── Data records

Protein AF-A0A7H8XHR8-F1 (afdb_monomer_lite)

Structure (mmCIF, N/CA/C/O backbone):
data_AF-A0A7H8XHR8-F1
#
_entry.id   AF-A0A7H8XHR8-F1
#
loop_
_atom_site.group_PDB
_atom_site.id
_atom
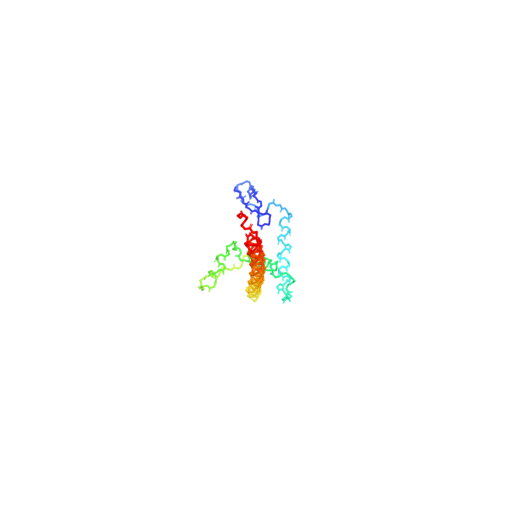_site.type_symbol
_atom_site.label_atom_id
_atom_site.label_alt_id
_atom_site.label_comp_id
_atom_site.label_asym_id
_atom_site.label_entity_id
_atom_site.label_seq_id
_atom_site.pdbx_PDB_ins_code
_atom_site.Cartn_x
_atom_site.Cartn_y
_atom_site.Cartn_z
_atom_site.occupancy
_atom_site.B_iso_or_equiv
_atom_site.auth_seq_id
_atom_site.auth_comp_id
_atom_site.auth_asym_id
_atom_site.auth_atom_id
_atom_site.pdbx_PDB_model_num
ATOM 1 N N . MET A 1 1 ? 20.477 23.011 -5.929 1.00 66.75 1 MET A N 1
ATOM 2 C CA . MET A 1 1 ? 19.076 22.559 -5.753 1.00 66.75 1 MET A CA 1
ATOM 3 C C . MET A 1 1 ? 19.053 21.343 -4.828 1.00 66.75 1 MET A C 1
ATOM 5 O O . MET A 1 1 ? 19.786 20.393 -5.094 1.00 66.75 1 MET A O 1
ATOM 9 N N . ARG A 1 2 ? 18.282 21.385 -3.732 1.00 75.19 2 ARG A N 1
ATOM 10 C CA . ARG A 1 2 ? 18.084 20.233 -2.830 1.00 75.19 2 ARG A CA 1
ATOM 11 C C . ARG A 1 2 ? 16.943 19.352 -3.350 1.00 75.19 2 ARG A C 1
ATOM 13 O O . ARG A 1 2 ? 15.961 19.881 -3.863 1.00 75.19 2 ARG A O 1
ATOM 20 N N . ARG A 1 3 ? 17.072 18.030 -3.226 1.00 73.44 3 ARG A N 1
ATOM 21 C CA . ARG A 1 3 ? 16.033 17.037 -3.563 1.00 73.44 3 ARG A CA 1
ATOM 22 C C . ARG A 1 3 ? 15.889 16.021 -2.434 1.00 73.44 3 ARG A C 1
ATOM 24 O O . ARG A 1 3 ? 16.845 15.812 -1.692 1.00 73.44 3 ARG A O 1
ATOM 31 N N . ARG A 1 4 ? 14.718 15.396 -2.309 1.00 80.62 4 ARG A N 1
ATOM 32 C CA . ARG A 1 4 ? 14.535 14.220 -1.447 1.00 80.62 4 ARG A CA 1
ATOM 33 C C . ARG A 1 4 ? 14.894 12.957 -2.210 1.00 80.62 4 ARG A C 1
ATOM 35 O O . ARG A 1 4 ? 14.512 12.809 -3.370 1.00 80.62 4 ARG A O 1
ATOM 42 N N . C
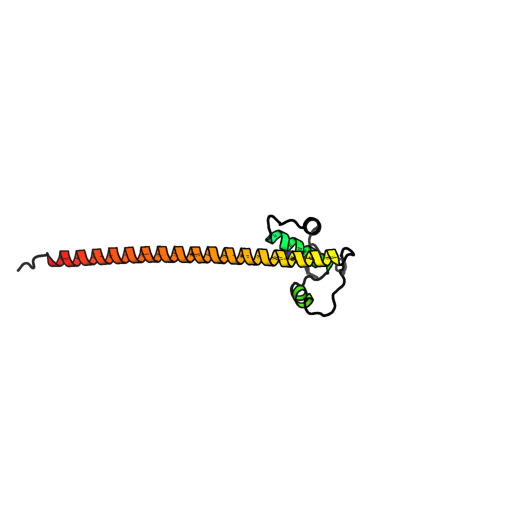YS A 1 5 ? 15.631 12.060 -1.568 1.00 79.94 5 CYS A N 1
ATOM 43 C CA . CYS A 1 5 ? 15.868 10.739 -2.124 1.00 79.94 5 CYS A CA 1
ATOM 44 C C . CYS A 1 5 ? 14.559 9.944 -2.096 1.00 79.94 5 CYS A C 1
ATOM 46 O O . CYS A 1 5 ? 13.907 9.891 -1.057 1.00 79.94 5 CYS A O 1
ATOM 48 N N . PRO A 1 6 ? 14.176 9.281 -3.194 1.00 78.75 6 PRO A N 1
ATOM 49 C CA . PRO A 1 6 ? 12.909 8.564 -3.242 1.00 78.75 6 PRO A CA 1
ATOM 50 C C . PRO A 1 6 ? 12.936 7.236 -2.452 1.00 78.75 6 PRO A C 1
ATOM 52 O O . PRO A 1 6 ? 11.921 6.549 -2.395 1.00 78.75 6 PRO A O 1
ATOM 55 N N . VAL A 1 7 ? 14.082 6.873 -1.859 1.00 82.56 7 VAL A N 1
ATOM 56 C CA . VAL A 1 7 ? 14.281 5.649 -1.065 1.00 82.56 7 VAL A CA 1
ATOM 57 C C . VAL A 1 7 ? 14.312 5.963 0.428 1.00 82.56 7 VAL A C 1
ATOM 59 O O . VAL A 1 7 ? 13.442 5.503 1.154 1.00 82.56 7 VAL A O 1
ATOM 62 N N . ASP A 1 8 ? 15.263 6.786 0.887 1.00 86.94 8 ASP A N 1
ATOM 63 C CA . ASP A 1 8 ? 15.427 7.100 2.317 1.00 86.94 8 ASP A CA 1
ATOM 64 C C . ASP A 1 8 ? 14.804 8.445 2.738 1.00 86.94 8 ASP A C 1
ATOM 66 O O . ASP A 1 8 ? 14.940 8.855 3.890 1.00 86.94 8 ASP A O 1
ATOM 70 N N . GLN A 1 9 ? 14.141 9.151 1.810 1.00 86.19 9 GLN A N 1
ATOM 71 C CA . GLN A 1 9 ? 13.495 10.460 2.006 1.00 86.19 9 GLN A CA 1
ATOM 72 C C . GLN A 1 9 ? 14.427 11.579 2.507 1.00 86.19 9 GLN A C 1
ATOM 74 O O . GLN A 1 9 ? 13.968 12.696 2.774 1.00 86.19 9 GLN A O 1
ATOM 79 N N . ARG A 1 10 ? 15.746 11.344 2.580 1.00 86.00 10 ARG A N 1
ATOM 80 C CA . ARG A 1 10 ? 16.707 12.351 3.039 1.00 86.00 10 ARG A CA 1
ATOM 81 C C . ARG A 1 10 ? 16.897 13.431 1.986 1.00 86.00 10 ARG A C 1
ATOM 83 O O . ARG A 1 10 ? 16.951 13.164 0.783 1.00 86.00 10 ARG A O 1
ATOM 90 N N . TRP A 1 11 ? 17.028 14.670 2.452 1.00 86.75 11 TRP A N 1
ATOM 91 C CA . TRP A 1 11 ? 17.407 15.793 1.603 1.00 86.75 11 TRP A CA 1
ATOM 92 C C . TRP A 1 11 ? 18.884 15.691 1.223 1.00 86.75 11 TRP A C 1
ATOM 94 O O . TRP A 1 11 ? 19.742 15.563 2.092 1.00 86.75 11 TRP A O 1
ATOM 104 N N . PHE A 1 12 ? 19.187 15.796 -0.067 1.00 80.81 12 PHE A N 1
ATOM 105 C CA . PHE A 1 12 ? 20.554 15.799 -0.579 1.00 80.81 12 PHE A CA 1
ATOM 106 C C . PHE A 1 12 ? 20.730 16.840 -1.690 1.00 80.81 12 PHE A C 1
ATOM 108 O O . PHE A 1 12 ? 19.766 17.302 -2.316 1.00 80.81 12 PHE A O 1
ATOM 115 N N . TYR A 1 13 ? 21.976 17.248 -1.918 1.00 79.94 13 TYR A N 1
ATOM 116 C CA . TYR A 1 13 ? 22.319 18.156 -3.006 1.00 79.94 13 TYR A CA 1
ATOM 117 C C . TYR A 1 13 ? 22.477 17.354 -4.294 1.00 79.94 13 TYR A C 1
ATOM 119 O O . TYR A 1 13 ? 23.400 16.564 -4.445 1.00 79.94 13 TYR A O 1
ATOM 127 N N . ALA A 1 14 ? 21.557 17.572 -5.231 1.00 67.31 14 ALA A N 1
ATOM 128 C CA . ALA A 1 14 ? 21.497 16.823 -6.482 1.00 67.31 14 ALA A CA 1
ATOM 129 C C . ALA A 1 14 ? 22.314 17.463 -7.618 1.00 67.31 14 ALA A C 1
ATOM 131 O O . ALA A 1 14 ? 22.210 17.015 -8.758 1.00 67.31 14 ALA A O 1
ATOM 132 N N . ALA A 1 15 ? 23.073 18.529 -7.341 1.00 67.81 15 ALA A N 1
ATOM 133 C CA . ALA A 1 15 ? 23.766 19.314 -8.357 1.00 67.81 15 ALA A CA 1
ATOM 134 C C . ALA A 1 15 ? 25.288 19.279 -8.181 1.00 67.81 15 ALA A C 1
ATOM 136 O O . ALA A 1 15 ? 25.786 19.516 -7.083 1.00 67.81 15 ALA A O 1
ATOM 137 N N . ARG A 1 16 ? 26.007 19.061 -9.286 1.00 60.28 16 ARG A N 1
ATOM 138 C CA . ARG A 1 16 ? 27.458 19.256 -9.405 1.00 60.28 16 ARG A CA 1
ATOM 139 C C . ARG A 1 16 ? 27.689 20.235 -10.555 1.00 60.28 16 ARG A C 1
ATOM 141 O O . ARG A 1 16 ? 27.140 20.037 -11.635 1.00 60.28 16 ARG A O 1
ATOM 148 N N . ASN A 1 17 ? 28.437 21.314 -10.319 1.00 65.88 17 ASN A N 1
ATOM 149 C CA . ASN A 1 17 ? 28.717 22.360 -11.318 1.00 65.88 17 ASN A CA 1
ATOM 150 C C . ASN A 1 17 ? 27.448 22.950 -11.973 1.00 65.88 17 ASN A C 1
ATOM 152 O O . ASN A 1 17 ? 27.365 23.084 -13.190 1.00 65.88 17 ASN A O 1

────

▶ Work to complete
Starting with the line with "ATOM 129 C C" above and going on through the line with "ATOM 134 C C", transcribe every line exactly, both ends included, and add nothing.

▶ Expected answer
ATOM 129 C C . ALA A 1 14 ? 22.314 17.463 -7.618 1.00 67.31 14 ALA A C 1
ATOM 131 O O . ALA A 1 14 ? 22.210 17.015 -8.758 1.00 67.31 14 ALA A O 1
ATOM 132 N N . ALA A 1 15 ? 23.073 18.529 -7.341 1.00 67.81 15 ALA A N 1
ATOM 133 C CA . ALA A 1 15 ? 23.766 19.314 -8.357 1.00 67.81 15 ALA A CA 1
ATOM 134 C C . ALA A 1 15 ? 25.288 19.279 -8.181 1.00 67.81 15 ALA A C 1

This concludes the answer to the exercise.